Na erę wodoru, jako tę która wyprze ropę czekamy już od blisko 3 dekad. Wciąż problem ten sam, niska wydajność.
Czyżby ten projekt stanowił przełom w tych pracach? Być może, pożyjemy zobaczymy.
Z pewnością na dłuższą metę wydajnie by to pomogło w zmniejszeniu potężnego zanieczyszczenia powietrza siarką i dwutlenkiem węgla w aglomeracjach miejskich.
A więc i walce z mitycznym globalnym ociepleniem. Moim zdaniem to jest trochę inaczej, to jest globalne zatruwanie.

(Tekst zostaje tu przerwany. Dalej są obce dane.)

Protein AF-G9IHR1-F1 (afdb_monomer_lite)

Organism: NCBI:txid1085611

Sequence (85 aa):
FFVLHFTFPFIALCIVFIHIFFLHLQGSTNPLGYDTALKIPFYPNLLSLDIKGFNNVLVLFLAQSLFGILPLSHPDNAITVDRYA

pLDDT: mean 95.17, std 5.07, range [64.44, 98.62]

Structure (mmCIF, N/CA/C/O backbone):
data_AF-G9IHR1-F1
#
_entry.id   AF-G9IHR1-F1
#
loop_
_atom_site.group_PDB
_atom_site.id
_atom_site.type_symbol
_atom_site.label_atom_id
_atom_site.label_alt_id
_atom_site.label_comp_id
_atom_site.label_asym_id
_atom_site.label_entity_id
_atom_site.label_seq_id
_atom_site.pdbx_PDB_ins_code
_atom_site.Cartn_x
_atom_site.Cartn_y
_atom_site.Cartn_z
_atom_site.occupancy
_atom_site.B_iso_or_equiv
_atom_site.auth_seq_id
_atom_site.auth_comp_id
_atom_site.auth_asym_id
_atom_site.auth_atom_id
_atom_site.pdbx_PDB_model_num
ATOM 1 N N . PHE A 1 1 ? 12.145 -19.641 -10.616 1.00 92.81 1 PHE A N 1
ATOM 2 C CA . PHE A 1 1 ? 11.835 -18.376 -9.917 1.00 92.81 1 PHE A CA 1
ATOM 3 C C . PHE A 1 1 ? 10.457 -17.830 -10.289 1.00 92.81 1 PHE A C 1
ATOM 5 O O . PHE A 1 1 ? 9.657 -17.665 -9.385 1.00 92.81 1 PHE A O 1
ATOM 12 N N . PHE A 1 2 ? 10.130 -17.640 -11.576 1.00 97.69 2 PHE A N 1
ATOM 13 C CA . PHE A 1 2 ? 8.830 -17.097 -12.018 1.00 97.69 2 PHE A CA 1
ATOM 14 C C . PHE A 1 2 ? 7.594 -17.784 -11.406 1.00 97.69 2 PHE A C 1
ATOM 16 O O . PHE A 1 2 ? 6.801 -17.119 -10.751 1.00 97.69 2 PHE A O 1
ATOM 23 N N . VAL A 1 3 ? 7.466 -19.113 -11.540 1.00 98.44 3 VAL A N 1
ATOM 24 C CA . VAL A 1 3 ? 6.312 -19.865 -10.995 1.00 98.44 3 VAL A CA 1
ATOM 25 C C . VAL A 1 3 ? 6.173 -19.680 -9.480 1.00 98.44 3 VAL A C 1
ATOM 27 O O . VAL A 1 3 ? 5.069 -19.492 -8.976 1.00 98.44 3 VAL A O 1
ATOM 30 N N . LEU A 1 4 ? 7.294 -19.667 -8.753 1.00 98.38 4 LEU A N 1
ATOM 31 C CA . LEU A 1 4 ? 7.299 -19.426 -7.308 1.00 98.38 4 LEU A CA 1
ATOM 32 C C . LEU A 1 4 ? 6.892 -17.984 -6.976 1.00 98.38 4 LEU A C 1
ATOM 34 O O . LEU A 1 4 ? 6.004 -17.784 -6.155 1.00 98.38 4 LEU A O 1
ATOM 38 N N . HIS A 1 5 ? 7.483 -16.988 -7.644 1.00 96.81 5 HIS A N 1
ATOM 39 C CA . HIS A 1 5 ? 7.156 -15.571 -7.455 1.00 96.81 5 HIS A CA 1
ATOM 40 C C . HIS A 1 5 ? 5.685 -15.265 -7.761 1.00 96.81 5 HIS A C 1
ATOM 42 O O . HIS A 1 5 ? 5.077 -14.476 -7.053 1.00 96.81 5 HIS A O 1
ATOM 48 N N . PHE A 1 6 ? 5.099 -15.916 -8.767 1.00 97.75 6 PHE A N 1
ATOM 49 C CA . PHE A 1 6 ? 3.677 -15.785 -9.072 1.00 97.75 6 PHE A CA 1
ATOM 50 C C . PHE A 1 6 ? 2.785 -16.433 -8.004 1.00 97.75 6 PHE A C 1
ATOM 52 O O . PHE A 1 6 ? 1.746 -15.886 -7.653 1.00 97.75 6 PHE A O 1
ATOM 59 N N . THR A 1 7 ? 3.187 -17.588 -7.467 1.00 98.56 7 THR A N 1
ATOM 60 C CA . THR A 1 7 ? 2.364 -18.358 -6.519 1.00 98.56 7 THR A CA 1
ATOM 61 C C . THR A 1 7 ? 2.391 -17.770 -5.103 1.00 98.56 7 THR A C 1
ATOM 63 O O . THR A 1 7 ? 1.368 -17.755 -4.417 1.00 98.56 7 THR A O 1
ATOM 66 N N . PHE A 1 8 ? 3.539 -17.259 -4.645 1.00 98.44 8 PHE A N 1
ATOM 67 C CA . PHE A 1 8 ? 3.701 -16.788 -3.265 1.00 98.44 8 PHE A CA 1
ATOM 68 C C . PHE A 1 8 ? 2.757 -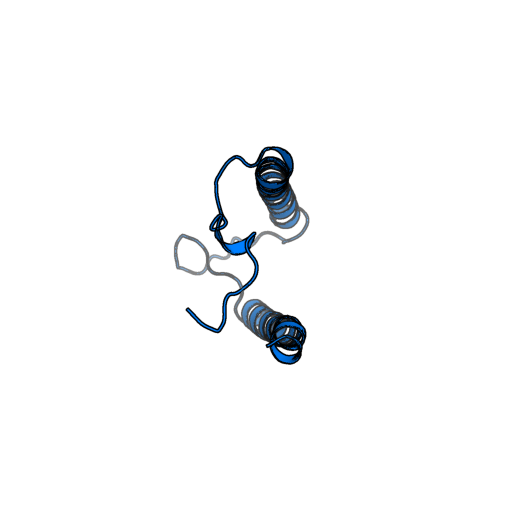15.650 -2.833 1.00 98.44 8 PHE A C 1
ATOM 70 O O . PHE A 1 8 ? 2.257 -15.734 -1.712 1.00 98.44 8 PHE A O 1
ATOM 77 N N . PRO A 1 9 ? 2.440 -14.633 -3.658 1.00 98.00 9 PRO A N 1
ATOM 78 C CA . PRO A 1 9 ? 1.465 -13.600 -3.306 1.00 98.00 9 PRO A CA 1
ATOM 79 C C . PRO A 1 9 ? 0.085 -14.152 -2.920 1.00 98.00 9 PRO A C 1
ATOM 81 O O . PRO A 1 9 ? -0.535 -13.648 -1.986 1.00 98.00 9 PRO A O 1
ATOM 84 N N . PHE A 1 10 ? -0.382 -15.225 -3.568 1.00 98.31 10 PHE A N 1
ATOM 85 C CA . PHE A 1 10 ? -1.662 -15.862 -3.229 1.00 98.31 10 PHE A CA 1
ATOM 86 C C . PHE A 1 10 ? -1.589 -16.645 -1.918 1.00 98.31 10 PHE A C 1
ATOM 88 O O . PHE A 1 10 ? -2.513 -16.596 -1.110 1.00 98.31 10 PHE A O 1
ATOM 95 N N . ILE A 1 11 ? -0.468 -17.326 -1.669 1.00 98.62 11 ILE A N 1
ATOM 96 C CA . ILE A 1 11 ? -0.224 -17.986 -0.381 1.00 98.62 11 ILE A CA 1
ATOM 97 C C . ILE A 1 11 ? -0.198 -16.937 0.743 1.00 98.62 11 ILE A C 1
ATOM 99 O O . ILE A 1 11 ? -0.828 -17.134 1.781 1.00 98.62 11 ILE A O 1
ATOM 103 N N . ALA A 1 12 ? 0.467 -15.799 0.524 1.00 98.50 12 ALA A N 1
ATOM 104 C CA . ALA A 1 12 ? 0.497 -14.692 1.474 1.00 98.50 12 ALA A CA 1
ATOM 105 C C . ALA A 1 12 ? -0.908 -14.123 1.740 1.00 98.50 12 ALA A C 1
ATOM 107 O O . ALA A 1 12 ? -1.252 -13.897 2.896 1.00 98.50 12 ALA A O 1
ATOM 108 N N . LEU A 1 13 ? -1.749 -13.971 0.710 1.00 98.44 13 LEU A N 1
ATOM 109 C CA . LEU A 1 13 ? -3.151 -13.563 0.862 1.00 98.44 13 LEU A CA 1
ATOM 110 C C . LEU A 1 13 ? -3.933 -14.525 1.779 1.00 98.44 13 LEU A C 1
ATOM 112 O O . LEU A 1 13 ? -4.639 -14.077 2.681 1.00 98.44 13 LEU A O 1
ATOM 116 N N . CYS A 1 14 ? -3.770 -15.842 1.606 1.00 98.50 14 CYS A N 1
ATOM 117 C CA . CYS A 1 14 ? -4.387 -16.836 2.491 1.00 98.50 14 CYS A CA 1
ATOM 118 C C . CYS A 1 14 ? -3.921 -16.676 3.947 1.00 98.50 14 CYS A C 1
ATOM 120 O O . CYS A 1 14 ? -4.735 -16.734 4.868 1.00 98.50 14 CYS A O 1
ATOM 122 N N . ILE A 1 15 ? -2.624 -16.430 4.161 1.00 98.62 15 ILE A N 1
ATOM 123 C CA . ILE A 1 15 ? -2.067 -16.177 5.497 1.00 98.62 15 ILE A CA 1
ATOM 124 C C . ILE A 1 15 ? -2.651 -14.890 6.096 1.00 98.62 15 ILE A C 1
ATOM 126 O O . ILE A 1 15 ? -3.001 -14.888 7.274 1.00 98.62 15 ILE A O 1
ATOM 130 N N . VAL A 1 16 ? -2.820 -13.824 5.305 1.00 98.62 16 VAL A N 1
ATOM 131 C CA . VAL A 1 16 ? -3.452 -12.570 5.753 1.00 98.62 16 VAL A CA 1
ATOM 132 C C . VAL A 1 16 ? -4.885 -12.815 6.226 1.00 98.62 16 VAL A C 1
ATOM 134 O O . VAL A 1 16 ? -5.254 -12.318 7.286 1.00 98.62 16 VAL A O 1
ATOM 137 N N . PHE A 1 17 ? -5.680 -13.626 5.521 1.00 98.44 17 PHE A N 1
ATOM 138 C CA . PHE A 1 17 ? -7.030 -13.970 5.985 1.00 98.44 17 PHE A CA 1
ATOM 139 C C . PHE A 1 17 ? -7.023 -14.731 7.310 1.00 98.44 17 PHE A C 1
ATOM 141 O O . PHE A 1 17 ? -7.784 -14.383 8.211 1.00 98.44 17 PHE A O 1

Opanowanie fuzji jądrowej w stopniu pozwalającym na wydajny uzysk energii, raz na zawsze rozwiązałby wszelkie problemy energetyczne ludzkości. Niestety nasz gatunek jest najwyraźniej obarczony poważnym błędem w genomie i jakkolwiek nie byłyby wspaniałe i fantastyczne rezultaty rozwoju techniki – to chyba nic nas nie uratuje przed nami samymi.